## RECORDED DATA
===
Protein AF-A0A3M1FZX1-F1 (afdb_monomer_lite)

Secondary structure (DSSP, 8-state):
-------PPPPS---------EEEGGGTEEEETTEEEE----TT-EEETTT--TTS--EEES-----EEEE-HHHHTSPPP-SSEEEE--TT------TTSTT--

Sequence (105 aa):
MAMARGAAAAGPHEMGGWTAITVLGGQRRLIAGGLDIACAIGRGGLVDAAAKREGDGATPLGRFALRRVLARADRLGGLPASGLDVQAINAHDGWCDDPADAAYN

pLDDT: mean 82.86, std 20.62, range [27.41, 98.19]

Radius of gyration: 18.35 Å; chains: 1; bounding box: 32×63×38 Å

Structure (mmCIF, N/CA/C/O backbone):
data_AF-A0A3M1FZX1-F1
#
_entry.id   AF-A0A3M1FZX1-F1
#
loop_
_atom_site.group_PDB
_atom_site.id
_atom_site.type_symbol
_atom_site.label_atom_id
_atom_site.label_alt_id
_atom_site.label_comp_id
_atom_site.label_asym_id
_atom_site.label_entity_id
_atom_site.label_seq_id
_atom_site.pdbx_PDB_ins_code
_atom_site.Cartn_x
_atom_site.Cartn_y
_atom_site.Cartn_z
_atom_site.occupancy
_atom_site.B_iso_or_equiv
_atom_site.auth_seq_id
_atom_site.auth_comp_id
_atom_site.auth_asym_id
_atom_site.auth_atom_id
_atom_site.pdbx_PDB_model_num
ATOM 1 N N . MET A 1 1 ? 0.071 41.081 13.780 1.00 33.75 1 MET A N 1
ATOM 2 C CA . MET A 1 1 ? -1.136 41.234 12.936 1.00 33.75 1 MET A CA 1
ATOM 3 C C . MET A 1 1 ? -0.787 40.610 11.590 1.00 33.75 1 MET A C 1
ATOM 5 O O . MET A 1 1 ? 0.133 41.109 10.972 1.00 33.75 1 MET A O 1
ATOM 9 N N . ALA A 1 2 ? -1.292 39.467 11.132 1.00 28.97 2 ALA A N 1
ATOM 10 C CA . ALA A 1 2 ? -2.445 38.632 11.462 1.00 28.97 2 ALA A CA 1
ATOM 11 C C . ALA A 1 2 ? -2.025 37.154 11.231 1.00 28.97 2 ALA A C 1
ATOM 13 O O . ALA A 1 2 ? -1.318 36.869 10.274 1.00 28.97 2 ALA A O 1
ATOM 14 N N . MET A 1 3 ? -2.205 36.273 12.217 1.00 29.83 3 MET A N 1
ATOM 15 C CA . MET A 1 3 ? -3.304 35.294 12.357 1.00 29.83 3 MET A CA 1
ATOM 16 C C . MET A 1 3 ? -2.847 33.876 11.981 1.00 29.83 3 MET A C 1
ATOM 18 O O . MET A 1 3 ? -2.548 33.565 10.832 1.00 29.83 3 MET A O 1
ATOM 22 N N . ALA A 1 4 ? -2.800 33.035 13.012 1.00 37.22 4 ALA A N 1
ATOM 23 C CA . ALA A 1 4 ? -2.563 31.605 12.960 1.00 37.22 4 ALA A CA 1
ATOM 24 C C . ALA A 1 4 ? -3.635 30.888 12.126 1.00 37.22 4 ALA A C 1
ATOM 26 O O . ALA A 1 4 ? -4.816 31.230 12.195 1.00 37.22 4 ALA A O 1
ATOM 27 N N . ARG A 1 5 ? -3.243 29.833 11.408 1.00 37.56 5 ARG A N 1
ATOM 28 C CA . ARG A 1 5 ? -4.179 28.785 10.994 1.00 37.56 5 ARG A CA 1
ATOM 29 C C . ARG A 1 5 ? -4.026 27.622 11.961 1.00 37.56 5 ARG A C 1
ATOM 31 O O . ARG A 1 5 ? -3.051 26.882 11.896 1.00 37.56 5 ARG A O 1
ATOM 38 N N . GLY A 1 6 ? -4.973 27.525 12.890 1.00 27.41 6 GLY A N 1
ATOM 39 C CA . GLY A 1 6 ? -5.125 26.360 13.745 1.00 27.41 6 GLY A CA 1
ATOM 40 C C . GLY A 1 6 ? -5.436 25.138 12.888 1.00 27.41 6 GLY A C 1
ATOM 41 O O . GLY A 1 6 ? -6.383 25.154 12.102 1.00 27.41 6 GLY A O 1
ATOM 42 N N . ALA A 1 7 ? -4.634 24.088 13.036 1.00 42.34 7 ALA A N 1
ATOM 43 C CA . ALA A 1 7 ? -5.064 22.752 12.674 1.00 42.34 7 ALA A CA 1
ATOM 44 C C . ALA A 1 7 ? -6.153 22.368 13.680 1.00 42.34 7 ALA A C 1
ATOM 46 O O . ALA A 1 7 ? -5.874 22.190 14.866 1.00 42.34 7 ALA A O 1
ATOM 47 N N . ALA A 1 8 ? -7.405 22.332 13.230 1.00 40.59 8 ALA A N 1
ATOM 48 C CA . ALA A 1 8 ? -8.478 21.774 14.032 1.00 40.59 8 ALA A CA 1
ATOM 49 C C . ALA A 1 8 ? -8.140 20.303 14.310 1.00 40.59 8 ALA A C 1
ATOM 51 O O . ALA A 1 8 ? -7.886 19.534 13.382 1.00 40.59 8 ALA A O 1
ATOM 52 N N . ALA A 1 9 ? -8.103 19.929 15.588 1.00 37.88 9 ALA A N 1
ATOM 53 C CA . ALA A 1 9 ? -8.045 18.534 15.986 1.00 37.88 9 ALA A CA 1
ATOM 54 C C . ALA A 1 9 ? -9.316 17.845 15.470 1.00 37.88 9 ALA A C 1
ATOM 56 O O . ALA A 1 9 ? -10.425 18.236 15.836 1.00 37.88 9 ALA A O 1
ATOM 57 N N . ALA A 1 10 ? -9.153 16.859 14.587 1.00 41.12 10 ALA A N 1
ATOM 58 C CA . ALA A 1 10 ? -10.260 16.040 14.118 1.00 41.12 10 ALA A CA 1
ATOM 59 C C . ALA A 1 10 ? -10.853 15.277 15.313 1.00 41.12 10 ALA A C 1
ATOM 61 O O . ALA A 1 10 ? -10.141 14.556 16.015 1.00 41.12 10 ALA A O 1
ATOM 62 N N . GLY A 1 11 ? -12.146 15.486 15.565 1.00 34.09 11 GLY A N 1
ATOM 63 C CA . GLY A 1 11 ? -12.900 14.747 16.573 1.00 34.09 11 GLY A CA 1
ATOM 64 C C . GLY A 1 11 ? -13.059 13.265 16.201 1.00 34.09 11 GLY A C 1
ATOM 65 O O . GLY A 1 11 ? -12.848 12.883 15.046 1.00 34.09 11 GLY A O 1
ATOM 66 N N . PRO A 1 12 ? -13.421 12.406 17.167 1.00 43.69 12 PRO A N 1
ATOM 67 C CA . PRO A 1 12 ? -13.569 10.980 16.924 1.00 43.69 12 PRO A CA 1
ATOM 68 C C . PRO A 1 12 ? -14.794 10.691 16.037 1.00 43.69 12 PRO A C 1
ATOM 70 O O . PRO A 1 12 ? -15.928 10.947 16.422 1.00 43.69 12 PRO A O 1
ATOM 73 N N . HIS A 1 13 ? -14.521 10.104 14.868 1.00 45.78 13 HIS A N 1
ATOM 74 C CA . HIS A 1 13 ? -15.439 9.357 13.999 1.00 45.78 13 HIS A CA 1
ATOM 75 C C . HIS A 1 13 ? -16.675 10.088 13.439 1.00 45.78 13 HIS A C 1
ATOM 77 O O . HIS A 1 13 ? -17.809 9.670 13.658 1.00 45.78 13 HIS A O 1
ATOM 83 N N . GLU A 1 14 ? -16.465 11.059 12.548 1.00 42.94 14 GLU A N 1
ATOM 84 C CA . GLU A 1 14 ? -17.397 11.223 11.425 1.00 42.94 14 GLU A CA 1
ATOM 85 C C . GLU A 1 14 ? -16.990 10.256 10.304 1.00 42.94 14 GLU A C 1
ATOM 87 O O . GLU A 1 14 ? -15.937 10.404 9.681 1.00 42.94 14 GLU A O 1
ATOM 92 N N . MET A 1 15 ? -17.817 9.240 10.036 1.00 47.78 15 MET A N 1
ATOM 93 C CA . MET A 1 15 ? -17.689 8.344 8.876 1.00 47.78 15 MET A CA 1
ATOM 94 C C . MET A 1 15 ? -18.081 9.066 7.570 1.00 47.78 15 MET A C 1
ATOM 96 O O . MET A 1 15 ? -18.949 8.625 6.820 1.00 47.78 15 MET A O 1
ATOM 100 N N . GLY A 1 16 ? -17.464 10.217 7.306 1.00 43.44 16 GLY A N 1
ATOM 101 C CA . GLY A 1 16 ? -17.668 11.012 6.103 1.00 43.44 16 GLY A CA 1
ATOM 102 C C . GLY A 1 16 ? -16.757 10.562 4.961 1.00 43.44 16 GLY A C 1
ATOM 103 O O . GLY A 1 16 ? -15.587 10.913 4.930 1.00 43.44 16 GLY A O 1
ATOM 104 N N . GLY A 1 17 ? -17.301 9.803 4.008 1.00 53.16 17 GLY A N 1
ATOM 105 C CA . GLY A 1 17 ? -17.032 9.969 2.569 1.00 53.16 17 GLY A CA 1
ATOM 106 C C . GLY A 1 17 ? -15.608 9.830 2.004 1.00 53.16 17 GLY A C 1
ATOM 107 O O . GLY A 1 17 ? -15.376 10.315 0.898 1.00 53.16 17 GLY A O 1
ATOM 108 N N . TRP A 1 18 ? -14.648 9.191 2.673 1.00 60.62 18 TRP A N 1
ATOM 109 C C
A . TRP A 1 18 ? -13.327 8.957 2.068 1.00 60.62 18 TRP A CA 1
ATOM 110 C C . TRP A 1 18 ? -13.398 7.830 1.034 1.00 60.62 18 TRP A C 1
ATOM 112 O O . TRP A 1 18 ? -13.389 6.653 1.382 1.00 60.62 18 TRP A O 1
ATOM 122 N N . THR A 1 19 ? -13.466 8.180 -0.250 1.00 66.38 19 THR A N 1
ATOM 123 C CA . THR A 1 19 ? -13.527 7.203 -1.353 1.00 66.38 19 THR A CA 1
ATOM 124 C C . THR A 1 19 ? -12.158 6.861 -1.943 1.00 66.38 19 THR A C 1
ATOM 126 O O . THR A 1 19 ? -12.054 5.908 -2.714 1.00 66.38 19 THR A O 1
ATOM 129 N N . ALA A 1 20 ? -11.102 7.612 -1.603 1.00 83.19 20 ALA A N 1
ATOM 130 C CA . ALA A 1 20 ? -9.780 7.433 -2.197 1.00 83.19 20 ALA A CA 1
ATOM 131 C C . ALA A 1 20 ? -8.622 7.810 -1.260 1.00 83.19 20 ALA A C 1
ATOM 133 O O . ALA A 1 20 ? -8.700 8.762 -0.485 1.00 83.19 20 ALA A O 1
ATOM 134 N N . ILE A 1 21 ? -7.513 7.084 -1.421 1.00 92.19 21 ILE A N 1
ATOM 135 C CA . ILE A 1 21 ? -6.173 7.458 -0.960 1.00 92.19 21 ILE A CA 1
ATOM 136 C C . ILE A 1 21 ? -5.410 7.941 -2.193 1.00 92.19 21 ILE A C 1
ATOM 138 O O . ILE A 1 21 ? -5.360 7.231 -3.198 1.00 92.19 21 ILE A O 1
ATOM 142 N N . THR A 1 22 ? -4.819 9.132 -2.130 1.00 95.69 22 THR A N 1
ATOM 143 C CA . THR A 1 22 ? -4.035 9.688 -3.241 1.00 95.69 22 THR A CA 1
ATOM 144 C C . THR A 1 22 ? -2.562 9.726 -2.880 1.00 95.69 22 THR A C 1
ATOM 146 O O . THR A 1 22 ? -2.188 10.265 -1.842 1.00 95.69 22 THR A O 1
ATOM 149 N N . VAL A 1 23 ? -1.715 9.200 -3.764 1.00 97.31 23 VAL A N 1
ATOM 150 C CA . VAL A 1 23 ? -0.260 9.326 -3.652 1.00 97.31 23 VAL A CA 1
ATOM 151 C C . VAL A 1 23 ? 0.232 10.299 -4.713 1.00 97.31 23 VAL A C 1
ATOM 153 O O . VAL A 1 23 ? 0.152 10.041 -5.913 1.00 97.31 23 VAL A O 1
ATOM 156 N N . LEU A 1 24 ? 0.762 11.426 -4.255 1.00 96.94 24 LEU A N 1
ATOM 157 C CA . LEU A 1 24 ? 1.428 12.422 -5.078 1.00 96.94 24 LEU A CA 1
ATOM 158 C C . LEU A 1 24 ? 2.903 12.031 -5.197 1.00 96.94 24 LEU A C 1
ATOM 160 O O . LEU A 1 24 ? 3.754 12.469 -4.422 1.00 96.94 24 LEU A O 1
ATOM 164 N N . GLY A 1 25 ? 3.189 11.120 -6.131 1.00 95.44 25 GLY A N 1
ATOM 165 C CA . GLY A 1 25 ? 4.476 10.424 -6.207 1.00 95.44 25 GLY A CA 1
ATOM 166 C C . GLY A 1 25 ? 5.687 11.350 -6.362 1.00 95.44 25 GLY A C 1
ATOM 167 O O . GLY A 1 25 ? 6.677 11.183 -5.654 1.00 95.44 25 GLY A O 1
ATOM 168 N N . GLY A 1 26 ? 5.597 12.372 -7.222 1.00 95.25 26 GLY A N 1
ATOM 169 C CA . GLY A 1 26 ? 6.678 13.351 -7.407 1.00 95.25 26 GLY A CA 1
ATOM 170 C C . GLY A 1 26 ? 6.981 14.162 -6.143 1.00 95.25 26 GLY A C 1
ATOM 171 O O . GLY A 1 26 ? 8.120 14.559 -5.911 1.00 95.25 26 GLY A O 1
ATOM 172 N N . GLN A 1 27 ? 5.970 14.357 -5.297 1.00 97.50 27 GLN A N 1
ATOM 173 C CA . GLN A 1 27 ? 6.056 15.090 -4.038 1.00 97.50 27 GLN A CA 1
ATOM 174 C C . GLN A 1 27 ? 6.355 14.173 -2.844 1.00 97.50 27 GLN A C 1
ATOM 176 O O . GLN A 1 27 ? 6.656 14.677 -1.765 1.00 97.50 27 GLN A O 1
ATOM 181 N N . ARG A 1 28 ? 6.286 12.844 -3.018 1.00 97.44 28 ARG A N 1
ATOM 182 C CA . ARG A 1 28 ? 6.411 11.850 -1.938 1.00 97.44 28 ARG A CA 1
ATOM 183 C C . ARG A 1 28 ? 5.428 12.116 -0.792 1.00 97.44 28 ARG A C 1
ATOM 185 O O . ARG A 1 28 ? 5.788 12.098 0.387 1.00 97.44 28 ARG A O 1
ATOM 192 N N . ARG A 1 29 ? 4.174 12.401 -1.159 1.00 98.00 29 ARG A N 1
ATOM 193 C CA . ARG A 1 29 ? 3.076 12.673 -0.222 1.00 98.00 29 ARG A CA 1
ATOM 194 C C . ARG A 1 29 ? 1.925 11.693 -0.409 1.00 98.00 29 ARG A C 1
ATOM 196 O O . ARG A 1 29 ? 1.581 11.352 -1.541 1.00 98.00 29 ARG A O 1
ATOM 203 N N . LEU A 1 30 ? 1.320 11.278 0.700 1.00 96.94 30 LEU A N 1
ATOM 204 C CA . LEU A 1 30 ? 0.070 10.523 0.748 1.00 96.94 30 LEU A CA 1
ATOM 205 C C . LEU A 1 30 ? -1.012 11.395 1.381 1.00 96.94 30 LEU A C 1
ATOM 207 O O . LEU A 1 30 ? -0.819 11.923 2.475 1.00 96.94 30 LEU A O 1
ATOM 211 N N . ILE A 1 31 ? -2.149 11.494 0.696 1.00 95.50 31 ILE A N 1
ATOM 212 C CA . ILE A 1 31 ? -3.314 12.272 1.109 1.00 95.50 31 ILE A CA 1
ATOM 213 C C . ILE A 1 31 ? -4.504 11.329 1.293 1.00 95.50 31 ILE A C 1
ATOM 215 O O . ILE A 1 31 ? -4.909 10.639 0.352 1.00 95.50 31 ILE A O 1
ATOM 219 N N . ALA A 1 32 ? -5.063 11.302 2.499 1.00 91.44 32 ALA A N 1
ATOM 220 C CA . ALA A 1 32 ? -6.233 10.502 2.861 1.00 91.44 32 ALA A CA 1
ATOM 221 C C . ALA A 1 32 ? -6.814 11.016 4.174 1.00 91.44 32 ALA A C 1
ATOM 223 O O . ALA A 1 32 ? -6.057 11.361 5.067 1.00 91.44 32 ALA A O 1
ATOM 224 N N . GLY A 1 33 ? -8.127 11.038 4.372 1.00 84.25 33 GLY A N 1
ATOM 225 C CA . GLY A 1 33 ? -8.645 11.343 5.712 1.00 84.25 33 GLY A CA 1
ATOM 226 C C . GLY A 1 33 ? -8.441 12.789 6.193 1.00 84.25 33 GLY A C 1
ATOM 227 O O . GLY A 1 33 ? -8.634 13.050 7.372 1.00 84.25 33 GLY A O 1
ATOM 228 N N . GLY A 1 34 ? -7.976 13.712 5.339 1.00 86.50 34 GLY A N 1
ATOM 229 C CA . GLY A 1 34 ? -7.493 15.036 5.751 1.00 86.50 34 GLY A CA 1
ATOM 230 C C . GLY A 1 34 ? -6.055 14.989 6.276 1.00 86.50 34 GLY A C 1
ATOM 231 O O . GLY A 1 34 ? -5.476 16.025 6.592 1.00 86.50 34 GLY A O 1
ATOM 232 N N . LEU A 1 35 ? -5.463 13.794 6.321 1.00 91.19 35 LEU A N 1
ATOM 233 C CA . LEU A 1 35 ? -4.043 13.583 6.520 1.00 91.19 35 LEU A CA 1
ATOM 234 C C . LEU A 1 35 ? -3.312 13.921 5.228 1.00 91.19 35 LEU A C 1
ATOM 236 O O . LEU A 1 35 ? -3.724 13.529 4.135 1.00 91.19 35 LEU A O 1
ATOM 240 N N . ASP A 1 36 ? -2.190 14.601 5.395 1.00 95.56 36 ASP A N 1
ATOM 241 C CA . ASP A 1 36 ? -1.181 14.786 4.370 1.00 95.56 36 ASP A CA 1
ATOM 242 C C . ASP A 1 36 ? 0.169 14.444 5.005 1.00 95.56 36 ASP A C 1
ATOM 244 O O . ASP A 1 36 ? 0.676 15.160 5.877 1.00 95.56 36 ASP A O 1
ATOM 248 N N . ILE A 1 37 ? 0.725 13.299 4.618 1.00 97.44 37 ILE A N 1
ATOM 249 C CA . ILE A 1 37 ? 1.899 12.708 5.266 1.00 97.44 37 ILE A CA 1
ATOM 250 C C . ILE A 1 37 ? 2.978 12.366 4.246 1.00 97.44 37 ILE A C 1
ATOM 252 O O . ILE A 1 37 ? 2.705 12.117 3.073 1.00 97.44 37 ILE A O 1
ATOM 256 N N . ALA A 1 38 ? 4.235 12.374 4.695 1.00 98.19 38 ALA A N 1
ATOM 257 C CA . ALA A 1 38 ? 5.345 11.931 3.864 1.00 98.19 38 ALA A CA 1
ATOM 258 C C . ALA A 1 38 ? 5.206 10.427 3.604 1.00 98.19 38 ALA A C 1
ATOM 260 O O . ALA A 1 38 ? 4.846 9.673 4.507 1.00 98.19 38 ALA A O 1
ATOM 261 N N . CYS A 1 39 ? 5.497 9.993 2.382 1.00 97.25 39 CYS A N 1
===
Take exactly the lines from the one containing "ATOM 134 N N" through the one containing "ATOM 143 C CA" in the data above, and output them with nothing added.

## RESPONSE TO THIS EXERCISE
ATOM 134 N N . ILE A 1 21 ? -7.513 7.084 -1.421 1.00 92.19 21 ILE A N 1
ATOM 135 C CA . ILE A 1 21 ? -6.173 7.458 -0.960 1.00 92.19 21 ILE A CA 1
ATOM 136 C C . ILE A 1 21 ? -5.410 7.941 -2.193 1.00 92.19 21 ILE A C 1
ATOM 138 O O . ILE A 1 21 ? -5.360 7.231 -3.198 1.00 92.19 21 ILE A O 1
ATOM 142 N N . THR A 1 22 ? -4.819 9.132 -2.130 1.00 95.69 22 THR A N 1
ATOM 143 C CA . THR A 1 22 ? -4.035 9.688 -3.241 1.00 95.69 22 THR A CA 1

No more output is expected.